[Opening Data for analysis section]
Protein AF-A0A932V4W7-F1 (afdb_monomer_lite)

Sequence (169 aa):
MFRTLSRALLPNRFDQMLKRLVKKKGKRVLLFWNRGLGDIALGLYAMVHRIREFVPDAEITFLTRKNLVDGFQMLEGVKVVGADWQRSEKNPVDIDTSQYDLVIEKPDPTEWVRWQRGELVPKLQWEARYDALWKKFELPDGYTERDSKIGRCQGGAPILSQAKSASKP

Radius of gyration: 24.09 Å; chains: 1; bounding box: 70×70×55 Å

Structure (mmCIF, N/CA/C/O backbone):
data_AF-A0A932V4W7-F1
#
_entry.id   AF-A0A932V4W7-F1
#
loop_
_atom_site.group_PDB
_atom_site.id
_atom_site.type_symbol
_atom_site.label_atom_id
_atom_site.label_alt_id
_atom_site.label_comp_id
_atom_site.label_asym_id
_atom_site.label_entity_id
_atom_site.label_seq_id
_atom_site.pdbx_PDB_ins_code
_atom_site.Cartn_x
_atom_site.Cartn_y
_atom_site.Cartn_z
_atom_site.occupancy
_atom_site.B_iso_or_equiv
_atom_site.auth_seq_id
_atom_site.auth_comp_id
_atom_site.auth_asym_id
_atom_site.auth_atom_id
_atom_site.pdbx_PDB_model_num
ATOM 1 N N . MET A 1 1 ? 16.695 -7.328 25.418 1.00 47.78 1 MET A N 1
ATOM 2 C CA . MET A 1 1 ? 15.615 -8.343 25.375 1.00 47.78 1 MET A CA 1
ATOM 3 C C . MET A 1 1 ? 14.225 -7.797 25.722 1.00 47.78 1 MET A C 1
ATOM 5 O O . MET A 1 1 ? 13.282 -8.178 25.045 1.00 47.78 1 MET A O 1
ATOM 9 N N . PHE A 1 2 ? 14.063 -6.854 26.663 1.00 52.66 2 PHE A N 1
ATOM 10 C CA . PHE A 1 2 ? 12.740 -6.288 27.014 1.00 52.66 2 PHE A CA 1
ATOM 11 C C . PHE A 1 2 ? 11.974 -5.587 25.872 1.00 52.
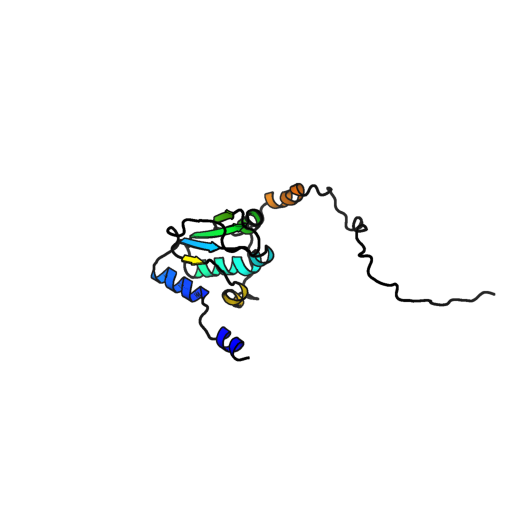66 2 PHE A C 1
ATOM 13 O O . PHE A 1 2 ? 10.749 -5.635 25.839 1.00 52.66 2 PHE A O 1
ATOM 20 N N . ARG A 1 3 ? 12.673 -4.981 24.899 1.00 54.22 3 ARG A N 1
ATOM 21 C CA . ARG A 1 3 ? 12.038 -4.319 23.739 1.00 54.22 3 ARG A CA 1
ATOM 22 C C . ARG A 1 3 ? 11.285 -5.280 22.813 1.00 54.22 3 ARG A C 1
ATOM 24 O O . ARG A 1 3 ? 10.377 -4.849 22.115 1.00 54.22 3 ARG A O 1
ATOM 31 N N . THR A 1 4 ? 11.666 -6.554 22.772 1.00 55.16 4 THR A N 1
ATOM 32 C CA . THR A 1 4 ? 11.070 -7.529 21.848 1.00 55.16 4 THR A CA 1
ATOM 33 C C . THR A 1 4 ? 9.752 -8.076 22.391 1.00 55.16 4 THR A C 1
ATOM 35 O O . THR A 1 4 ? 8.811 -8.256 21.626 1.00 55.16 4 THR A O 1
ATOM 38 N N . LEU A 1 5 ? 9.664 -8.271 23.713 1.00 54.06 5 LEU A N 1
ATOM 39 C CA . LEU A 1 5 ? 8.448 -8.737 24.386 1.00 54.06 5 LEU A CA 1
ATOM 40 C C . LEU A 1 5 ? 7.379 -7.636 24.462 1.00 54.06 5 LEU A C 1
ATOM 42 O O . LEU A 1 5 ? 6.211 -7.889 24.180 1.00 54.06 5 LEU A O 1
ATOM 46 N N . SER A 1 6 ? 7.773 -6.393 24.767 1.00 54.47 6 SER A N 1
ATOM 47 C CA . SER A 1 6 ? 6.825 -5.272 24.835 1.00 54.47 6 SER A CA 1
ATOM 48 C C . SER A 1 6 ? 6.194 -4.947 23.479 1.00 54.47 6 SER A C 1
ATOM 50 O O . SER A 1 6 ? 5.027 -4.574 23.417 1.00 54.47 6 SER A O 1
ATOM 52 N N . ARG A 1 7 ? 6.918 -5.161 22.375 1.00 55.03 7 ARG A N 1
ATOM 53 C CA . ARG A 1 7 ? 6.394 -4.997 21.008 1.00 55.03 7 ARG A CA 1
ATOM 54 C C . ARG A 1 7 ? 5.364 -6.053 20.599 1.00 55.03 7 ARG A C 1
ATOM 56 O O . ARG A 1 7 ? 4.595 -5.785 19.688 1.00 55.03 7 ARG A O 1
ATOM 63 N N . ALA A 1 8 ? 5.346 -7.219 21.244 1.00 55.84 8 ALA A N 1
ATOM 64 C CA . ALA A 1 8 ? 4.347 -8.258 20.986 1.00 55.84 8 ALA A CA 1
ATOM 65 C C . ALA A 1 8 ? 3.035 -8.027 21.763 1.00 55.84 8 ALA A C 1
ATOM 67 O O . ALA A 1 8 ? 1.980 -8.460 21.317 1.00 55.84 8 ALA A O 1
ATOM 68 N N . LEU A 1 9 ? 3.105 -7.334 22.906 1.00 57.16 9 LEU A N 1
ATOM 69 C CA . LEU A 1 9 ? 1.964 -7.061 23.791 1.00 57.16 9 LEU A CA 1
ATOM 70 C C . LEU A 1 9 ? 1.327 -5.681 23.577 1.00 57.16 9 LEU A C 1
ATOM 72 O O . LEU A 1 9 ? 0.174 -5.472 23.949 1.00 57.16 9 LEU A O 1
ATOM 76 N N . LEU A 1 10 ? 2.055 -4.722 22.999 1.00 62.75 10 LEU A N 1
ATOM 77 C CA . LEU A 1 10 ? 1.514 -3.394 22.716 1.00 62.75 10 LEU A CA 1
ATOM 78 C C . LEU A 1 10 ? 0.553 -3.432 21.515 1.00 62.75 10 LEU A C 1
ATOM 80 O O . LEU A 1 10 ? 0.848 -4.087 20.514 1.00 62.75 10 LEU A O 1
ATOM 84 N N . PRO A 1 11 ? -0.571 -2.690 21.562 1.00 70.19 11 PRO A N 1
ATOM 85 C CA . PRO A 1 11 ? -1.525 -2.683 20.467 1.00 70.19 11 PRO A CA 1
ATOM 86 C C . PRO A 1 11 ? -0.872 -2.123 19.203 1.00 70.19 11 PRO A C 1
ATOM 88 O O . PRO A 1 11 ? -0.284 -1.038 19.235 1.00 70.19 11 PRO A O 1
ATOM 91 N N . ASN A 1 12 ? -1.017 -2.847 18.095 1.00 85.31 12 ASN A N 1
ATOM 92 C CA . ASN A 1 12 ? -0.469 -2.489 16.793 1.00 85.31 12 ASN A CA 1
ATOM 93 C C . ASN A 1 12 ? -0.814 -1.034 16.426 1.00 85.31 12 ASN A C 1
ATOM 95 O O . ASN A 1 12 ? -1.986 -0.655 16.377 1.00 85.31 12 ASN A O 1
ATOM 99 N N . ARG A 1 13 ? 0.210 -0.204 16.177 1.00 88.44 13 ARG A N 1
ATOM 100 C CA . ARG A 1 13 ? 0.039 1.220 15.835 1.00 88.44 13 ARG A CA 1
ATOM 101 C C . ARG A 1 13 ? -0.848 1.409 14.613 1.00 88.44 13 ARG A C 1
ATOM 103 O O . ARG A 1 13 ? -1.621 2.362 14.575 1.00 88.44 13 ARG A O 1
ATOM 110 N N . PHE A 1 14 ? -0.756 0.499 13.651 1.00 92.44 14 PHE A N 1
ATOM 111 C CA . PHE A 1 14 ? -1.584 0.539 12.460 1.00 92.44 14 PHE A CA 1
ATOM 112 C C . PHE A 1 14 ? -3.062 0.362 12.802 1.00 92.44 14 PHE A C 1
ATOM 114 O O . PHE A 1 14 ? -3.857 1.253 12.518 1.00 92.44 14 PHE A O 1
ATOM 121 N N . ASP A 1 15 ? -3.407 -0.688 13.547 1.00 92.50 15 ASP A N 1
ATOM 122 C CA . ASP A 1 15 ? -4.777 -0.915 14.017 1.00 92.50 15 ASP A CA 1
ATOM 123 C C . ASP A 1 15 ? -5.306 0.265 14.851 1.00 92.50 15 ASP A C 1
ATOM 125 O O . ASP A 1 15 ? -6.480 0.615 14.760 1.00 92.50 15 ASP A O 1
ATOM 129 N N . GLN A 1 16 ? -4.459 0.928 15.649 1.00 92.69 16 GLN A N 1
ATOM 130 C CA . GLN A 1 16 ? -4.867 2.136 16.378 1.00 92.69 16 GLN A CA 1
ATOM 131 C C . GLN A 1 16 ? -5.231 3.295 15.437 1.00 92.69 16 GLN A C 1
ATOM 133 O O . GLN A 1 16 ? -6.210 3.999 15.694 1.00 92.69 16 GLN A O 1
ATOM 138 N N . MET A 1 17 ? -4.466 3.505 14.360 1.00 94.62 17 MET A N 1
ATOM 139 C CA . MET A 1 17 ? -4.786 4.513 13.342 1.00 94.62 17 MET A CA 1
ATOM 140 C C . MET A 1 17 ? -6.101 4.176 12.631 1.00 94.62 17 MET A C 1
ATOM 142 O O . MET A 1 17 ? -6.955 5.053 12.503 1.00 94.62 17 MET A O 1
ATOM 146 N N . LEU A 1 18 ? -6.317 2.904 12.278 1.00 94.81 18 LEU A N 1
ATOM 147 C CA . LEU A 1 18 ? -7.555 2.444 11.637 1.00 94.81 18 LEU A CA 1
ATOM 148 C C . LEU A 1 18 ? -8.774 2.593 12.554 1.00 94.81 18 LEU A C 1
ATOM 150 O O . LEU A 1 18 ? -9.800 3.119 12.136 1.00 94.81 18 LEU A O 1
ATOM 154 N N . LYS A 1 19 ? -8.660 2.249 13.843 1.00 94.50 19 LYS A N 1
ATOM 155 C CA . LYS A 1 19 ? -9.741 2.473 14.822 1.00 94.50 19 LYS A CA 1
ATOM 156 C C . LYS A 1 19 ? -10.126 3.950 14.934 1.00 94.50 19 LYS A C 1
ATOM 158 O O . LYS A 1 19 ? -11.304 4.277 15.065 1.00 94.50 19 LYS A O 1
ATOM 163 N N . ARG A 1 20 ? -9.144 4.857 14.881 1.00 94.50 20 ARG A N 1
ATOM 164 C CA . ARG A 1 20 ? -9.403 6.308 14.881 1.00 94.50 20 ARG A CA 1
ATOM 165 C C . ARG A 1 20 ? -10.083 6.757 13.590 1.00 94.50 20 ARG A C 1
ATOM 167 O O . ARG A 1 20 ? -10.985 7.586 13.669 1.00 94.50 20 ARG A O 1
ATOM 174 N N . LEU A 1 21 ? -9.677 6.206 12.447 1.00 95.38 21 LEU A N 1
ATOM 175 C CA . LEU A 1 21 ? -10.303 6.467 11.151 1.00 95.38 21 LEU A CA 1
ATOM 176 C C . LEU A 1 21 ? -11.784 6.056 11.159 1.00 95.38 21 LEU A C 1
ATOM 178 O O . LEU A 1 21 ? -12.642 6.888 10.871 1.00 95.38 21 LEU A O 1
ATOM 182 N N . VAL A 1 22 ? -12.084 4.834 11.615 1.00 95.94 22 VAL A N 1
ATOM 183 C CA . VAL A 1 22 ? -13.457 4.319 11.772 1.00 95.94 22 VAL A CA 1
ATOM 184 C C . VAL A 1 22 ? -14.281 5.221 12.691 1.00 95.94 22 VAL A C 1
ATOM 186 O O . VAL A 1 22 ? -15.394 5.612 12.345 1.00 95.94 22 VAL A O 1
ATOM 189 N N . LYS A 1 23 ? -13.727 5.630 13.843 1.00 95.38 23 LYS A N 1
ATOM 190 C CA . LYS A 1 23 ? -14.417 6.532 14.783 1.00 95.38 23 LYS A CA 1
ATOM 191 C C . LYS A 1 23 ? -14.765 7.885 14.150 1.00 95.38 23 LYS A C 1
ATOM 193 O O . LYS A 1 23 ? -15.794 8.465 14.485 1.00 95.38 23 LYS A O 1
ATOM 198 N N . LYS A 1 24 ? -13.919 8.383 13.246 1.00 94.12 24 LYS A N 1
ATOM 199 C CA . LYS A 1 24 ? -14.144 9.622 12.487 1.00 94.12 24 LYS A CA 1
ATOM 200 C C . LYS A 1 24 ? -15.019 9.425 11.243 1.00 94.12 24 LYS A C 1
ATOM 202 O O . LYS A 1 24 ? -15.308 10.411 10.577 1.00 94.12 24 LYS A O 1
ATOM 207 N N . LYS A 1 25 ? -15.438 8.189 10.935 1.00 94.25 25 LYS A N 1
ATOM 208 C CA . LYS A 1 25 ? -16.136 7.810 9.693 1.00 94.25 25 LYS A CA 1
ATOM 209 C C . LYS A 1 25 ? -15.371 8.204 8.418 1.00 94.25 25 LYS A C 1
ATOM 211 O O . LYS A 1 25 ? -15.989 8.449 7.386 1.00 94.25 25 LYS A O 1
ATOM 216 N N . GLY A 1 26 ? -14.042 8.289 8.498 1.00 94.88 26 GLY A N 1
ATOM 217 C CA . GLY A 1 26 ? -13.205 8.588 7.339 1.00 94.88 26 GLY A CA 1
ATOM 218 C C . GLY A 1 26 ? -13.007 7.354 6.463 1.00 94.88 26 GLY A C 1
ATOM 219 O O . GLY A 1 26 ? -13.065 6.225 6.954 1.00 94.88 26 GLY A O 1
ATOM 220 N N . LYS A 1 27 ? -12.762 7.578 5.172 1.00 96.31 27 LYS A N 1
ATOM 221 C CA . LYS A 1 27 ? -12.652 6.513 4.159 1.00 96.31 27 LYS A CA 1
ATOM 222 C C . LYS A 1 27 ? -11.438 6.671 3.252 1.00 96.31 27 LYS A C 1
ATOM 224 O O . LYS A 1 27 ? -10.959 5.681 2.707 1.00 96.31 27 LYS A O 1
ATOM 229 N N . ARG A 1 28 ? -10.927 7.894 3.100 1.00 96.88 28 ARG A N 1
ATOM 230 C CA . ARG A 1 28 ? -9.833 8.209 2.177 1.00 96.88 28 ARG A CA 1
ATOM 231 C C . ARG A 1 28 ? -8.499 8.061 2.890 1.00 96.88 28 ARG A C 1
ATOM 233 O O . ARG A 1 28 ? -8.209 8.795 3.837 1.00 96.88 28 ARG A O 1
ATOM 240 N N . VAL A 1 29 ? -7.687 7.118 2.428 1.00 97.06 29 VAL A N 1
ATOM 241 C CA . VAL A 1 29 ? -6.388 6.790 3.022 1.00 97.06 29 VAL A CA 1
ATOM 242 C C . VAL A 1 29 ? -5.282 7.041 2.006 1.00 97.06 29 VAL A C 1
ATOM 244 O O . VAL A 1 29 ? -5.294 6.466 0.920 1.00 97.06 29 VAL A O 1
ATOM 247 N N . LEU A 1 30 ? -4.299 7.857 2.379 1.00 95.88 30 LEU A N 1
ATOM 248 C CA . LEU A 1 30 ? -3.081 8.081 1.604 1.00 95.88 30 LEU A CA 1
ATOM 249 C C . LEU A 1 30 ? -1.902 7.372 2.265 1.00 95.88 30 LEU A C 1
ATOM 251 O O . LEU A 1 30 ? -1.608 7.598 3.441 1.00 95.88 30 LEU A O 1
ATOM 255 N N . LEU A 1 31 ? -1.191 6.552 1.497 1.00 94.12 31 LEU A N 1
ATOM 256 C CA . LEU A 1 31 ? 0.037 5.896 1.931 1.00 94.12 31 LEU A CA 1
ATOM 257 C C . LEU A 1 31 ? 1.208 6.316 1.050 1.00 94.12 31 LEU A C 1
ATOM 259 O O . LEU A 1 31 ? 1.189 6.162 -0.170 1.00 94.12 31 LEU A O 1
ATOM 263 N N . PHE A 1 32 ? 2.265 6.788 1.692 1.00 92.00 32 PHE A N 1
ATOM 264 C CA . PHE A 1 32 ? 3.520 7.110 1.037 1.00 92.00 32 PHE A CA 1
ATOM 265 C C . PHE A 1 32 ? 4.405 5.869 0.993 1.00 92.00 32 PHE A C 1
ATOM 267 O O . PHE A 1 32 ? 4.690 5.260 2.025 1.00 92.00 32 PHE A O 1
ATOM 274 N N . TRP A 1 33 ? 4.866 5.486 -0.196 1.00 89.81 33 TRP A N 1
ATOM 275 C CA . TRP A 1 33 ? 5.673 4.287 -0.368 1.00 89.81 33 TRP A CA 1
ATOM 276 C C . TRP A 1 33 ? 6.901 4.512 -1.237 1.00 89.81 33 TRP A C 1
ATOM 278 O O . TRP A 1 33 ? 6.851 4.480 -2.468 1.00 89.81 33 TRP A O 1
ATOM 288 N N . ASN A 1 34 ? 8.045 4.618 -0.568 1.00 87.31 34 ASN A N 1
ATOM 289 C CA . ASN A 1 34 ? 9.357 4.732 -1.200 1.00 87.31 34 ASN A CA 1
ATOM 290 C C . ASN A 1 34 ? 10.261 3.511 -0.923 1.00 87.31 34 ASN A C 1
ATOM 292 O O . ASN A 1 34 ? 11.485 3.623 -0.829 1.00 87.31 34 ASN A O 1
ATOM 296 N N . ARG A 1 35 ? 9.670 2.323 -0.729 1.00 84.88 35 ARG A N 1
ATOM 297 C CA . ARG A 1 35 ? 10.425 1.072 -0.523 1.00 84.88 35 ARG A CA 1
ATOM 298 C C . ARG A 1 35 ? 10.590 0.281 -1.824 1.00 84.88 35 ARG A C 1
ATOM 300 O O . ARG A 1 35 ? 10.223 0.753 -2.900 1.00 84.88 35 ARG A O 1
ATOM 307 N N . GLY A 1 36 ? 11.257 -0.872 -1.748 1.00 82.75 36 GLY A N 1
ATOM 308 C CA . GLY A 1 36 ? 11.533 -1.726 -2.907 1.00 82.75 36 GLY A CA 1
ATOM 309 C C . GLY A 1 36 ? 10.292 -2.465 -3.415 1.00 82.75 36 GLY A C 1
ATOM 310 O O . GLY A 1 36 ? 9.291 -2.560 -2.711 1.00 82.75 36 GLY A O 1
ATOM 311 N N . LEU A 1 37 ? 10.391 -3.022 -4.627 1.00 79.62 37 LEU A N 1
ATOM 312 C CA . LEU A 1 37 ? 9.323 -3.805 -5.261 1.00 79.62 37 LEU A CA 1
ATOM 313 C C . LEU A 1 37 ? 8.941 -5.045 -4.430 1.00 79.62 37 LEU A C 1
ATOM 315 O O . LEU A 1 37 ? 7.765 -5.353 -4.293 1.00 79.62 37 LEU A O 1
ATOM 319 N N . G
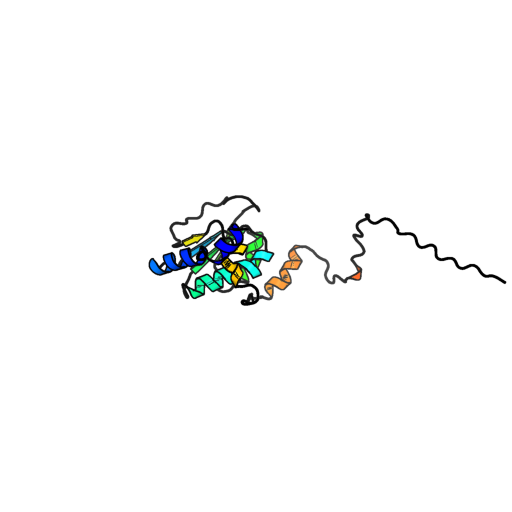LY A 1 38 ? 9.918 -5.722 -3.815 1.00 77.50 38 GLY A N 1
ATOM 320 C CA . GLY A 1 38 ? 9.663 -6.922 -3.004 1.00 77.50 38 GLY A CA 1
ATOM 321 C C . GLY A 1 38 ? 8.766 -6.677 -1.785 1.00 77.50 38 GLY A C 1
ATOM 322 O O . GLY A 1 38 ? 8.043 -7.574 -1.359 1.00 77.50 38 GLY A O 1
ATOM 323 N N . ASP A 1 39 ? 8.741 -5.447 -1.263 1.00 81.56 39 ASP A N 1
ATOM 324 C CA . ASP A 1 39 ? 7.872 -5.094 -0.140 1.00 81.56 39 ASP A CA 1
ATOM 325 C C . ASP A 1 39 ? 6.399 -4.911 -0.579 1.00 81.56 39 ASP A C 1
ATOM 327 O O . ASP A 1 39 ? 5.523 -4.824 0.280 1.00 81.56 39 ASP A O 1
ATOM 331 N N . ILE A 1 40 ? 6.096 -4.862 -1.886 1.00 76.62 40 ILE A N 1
[Closing Data for analysis section]
Your instructions:
Your answer should consist of the lines from the line with "ATOM 163 N N" to the line with "ATOM 191 C C" above, repeated exactly, both ends included.

Finished exercise:
ATOM 163 N N . ARG A 1 20 ? -9.144 4.857 14.881 1.00 94.50 20 ARG A N 1
ATOM 164 C CA . ARG A 1 20 ? -9.403 6.308 14.881 1.00 94.50 20 ARG A CA 1
ATOM 165 C C . ARG A 1 20 ? -10.083 6.757 13.590 1.00 94.50 20 ARG A C 1
ATOM 167 O O . ARG A 1 20 ? -10.985 7.586 13.669 1.00 94.50 20 ARG A O 1
ATOM 174 N N . LEU A 1 21 ? -9.677 6.206 12.447 1.00 95.38 21 LEU A N 1
ATOM 175 C CA . LEU A 1 21 ? -10.303 6.467 11.151 1.00 95.38 21 LEU A CA 1
ATOM 176 C C . LEU A 1 21 ? -11.784 6.056 11.159 1.00 95.38 21 LEU A C 1
ATOM 178 O O . LEU A 1 21 ? -12.642 6.888 10.871 1.00 95.38 21 LEU A O 1
ATOM 182 N N . VAL A 1 22 ? -12.084 4.834 11.615 1.00 95.94 22 VAL A N 1
ATOM 183 C CA . VAL A 1 22 ? -13.457 4.319 11.772 1.00 95.94 22 VAL A CA 1
ATOM 184 C C . VAL A 1 22 ? -14.281 5.221 12.691 1.00 95.94 22 VAL A C 1
ATOM 186 O O . VAL A 1 22 ? -15.394 5.612 12.345 1.00 95.94 22 VAL A O 1
ATOM 189 N N . LYS A 1 23 ? -13.727 5.630 13.843 1.00 95.38 23 LYS A N 1
ATOM 190 C CA . LYS A 1 23 ? -14.417 6.532 14.783 1.00 95.38 23 LYS A CA 1
ATOM 191 C C . LYS A 1 23 ? -14.765 7.885 14.150 1.00 95.38 23 LYS A C 1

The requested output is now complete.